Publié le par dans CHSCT.

Le droit des CHSCT a été modifié par la loi relative à la sécurisation de l’emploi du 14 juin 2013 et c’est principalement le droit à expertise de l’instance spécialisée dans les questions d’hygiène, de santé et les conditions de travail qui a été remanié.

La loi relative à la sécurisation de l’emploi ouvre la possibilité pour l’employeur de mettre en place une instance de coordination des CHSCT destinée à organiser le recours à une expertise unique et commune en cas de projet important.

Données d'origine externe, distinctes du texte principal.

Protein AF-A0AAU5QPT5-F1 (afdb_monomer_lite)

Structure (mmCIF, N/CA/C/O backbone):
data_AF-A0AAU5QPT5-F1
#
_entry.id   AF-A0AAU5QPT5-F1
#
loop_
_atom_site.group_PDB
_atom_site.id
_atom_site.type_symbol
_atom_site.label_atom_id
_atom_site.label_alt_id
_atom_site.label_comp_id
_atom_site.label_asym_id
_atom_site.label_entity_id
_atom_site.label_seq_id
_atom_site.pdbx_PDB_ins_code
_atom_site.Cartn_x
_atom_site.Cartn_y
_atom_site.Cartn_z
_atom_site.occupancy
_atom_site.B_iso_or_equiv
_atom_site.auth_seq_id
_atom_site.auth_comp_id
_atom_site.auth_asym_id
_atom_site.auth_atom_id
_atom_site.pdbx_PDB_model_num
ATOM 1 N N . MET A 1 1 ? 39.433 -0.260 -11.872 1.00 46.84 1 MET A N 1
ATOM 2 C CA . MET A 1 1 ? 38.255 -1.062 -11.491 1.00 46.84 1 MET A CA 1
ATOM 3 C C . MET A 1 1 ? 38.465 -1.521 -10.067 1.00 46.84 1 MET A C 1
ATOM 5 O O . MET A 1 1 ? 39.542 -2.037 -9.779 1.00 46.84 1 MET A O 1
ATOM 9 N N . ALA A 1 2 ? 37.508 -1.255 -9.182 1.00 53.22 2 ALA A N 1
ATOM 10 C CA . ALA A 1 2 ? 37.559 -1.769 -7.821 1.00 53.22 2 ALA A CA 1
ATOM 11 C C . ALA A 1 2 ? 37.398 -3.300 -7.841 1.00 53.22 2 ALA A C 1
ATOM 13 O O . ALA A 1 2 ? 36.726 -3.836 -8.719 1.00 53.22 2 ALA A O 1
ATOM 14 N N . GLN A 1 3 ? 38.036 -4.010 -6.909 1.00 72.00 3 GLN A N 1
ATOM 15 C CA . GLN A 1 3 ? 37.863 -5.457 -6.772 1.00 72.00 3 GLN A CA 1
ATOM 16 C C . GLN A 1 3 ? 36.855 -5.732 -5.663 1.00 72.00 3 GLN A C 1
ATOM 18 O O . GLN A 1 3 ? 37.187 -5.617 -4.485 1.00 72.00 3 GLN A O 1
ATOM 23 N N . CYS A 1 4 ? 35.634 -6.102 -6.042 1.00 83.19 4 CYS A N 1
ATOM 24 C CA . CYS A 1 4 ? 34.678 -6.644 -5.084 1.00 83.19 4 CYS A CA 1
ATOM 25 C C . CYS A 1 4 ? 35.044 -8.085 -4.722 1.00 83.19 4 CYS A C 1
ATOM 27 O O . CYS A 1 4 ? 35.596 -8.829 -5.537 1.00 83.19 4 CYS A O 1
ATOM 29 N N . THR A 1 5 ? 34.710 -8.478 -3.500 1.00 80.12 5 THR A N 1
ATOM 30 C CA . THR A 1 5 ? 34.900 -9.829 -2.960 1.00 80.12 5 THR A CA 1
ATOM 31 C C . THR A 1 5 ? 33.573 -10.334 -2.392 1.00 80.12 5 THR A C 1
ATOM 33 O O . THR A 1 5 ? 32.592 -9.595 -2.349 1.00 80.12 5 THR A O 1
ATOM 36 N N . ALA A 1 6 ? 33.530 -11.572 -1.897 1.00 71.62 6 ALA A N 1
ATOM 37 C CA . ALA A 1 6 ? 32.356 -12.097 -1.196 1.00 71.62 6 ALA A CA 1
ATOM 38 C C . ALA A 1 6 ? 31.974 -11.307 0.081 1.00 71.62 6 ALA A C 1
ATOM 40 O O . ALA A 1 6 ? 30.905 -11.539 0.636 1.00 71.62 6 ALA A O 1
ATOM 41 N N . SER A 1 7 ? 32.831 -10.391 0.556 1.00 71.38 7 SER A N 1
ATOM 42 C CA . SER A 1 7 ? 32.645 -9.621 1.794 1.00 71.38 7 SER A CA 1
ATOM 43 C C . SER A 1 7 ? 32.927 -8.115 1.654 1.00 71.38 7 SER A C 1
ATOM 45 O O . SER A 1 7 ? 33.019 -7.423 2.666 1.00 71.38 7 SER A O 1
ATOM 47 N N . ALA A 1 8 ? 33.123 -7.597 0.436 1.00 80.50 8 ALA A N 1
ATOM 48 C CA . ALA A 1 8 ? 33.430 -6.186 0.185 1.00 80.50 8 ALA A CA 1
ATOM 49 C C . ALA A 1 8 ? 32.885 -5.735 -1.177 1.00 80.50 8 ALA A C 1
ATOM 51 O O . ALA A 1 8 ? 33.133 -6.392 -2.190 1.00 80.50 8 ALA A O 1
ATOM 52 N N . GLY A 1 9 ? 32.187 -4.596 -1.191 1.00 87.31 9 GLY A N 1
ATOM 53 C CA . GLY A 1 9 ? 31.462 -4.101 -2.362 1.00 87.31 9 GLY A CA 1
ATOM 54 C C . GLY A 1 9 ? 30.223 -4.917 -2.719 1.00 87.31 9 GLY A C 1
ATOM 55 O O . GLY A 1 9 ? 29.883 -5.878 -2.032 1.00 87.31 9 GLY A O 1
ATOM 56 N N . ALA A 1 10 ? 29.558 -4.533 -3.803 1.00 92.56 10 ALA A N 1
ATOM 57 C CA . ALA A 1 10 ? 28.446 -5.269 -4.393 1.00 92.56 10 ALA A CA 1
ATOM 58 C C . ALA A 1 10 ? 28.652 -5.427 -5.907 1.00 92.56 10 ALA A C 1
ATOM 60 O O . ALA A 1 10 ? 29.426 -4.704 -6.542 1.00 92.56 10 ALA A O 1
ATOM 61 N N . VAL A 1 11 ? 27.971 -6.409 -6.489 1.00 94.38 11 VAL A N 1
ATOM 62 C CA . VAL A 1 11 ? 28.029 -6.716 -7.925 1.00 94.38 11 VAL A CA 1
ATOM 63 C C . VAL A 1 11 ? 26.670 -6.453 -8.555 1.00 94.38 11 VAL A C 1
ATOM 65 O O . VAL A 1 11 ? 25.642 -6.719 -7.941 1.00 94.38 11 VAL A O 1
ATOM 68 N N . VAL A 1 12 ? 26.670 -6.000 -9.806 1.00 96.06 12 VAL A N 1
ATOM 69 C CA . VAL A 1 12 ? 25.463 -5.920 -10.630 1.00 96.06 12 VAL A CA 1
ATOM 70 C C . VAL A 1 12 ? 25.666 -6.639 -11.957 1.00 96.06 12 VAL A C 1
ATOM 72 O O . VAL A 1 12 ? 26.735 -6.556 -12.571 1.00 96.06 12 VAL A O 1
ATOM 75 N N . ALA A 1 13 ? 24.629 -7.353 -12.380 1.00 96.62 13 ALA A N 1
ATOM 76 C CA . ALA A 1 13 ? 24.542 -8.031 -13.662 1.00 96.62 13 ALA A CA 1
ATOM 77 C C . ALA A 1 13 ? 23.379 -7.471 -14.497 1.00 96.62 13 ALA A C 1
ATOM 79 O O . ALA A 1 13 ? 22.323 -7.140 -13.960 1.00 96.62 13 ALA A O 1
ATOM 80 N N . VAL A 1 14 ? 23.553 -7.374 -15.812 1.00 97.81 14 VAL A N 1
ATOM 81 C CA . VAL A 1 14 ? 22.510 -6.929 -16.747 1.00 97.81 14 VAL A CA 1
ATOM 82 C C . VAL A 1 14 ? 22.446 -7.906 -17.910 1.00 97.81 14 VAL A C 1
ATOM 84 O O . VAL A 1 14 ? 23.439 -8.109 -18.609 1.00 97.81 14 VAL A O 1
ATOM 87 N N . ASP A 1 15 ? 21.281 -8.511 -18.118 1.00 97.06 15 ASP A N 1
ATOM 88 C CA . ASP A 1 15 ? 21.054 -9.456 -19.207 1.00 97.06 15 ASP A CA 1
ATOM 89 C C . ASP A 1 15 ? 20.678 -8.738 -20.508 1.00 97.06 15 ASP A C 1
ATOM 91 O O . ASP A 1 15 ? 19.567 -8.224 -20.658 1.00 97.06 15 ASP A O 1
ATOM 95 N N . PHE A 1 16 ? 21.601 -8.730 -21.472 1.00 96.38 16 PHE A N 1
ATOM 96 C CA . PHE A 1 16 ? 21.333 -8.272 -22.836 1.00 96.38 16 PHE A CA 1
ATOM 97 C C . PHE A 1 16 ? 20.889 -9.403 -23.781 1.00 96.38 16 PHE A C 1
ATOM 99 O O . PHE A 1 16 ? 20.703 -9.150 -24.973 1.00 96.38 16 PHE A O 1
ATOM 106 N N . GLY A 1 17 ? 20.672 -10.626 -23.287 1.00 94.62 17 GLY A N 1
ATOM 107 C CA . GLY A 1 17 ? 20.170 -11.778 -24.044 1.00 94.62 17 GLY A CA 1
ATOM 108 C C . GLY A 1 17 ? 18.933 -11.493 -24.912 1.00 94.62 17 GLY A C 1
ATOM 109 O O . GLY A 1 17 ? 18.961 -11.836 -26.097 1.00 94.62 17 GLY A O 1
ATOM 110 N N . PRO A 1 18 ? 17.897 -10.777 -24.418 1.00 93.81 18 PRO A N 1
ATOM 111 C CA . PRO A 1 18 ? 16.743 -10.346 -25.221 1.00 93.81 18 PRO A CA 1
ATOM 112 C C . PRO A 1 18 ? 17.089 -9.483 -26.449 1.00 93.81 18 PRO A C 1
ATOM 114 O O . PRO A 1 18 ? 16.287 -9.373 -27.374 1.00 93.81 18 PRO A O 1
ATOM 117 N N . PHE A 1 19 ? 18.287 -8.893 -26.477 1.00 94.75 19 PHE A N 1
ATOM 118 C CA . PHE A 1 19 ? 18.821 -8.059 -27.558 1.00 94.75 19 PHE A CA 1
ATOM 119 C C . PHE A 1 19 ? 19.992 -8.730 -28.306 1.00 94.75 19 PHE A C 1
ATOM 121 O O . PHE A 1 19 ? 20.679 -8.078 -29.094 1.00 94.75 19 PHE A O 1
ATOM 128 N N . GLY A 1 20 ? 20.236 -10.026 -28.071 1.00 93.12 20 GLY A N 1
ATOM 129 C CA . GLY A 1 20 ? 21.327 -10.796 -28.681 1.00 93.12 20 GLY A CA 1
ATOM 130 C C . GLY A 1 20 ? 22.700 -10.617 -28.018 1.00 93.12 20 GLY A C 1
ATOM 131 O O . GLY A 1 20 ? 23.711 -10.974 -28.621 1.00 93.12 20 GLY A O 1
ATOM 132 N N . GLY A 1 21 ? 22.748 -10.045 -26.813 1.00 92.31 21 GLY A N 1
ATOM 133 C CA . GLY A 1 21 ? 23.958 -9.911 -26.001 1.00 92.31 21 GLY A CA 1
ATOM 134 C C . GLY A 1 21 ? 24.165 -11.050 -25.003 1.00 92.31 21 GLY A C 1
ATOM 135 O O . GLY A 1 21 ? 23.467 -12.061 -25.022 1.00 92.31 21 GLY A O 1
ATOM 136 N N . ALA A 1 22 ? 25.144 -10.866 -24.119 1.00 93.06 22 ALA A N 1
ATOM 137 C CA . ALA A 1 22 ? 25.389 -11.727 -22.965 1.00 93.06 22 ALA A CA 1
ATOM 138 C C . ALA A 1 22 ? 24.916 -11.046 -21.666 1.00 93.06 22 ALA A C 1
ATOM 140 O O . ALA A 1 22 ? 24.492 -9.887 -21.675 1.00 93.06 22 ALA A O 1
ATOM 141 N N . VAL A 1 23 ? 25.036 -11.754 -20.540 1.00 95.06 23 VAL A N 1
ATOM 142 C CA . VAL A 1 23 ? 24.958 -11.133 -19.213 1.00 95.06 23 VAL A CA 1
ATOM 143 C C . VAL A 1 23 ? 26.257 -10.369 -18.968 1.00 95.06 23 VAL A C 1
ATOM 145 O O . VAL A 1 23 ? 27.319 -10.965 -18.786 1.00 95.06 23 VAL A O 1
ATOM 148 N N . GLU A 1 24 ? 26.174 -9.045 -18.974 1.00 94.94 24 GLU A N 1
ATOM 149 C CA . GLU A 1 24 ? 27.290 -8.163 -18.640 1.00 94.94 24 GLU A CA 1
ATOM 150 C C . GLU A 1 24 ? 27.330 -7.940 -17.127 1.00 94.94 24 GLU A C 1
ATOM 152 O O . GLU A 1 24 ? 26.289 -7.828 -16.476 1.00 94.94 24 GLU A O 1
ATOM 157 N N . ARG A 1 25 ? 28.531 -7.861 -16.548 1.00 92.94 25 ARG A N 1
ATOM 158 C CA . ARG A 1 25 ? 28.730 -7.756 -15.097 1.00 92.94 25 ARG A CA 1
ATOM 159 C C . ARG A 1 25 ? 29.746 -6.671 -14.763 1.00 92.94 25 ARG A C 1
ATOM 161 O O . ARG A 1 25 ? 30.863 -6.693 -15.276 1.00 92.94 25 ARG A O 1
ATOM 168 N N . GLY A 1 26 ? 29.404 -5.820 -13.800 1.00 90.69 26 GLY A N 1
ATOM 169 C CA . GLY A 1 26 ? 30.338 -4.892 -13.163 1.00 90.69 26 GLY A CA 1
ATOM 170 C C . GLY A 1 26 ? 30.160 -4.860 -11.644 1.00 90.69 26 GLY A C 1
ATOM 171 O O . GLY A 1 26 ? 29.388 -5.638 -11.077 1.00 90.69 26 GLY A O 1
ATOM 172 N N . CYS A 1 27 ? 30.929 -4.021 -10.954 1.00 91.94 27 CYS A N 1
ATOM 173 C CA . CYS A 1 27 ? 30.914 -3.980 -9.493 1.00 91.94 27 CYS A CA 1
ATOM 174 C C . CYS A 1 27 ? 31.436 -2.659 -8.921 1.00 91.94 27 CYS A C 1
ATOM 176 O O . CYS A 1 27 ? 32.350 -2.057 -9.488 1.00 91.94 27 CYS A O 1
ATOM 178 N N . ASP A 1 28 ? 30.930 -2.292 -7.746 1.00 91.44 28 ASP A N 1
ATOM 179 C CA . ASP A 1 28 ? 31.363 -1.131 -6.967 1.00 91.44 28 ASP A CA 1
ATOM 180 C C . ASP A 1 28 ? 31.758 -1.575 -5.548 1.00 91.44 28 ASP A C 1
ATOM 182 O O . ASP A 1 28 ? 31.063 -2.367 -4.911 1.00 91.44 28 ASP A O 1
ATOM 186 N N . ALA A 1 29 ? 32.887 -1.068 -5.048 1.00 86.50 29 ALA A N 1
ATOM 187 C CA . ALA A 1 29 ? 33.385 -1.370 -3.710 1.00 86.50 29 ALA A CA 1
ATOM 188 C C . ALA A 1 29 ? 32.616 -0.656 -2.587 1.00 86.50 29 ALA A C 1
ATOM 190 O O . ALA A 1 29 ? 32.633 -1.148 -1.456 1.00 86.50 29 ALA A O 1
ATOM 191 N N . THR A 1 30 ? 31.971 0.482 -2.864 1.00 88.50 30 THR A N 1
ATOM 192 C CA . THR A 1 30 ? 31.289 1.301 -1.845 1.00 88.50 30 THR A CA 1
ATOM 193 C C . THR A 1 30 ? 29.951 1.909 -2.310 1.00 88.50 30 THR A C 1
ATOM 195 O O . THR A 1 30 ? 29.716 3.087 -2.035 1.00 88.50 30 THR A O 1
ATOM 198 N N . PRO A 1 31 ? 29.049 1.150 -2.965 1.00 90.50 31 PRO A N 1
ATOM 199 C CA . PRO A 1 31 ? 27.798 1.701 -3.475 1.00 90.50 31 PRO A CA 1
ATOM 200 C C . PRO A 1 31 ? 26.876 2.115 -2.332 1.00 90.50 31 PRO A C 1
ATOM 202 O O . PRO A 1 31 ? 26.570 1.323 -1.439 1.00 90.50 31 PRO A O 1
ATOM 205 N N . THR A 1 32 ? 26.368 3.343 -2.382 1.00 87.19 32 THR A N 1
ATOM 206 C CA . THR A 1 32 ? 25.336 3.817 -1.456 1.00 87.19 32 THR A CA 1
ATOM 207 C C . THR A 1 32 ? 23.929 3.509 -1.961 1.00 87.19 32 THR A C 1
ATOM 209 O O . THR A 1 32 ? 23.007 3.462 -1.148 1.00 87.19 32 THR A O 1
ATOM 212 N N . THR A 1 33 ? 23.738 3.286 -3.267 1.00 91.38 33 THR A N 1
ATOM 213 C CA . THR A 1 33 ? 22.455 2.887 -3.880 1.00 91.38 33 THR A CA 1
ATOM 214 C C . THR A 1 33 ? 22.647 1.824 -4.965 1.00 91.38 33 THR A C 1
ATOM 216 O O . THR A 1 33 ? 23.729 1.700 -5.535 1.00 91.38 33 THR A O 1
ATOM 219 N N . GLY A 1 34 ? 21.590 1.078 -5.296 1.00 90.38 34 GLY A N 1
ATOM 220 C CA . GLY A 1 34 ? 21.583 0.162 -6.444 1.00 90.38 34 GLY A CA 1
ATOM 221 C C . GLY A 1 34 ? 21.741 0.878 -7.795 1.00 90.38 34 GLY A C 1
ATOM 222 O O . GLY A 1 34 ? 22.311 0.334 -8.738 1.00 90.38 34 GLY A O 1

Par ailleurs, elle conforte l’intervention du CHSCT en cas de projet de réorganisation et de compression des effectifs et instaure un régime dérogatoire.

Les nouvelles dispositions issues de la loi du 14 juin 2013 ont pour finalité, faut-il le rappeler, la sécurisation des rapports juridiques au profit de l’employeur. Ce faisant, la réforme du droit des CHSCT vise à :

  • limiter le coût lié à l’expertise diligentée par le CHSCT, particulièrement dans les entreprises à structure complexe ;
  • réduire la durée de l’expertise ;
  • accélérer la consultation du CHSCT dans le cadre de projet de réorganisation et de réduction des effectifs ;
  • limiter le contentieux et l’intervention du juge.

Les nouvelles règles applicables au CHSCT et à l’instance de coordination, précisées par un décret du 26 juin 2013, sont entrées en vigueur le 1er juillet dernier. Il est donc indispensable pour les représentants du personnel de comprendre les changements apportés aux prérogatives du CHSCT.

1 – L’instance de coordination des CHSCT et l’expertise unique

A / Mise en place et rôle de l’instance de coordination (C. trav., art. L. 4616–1)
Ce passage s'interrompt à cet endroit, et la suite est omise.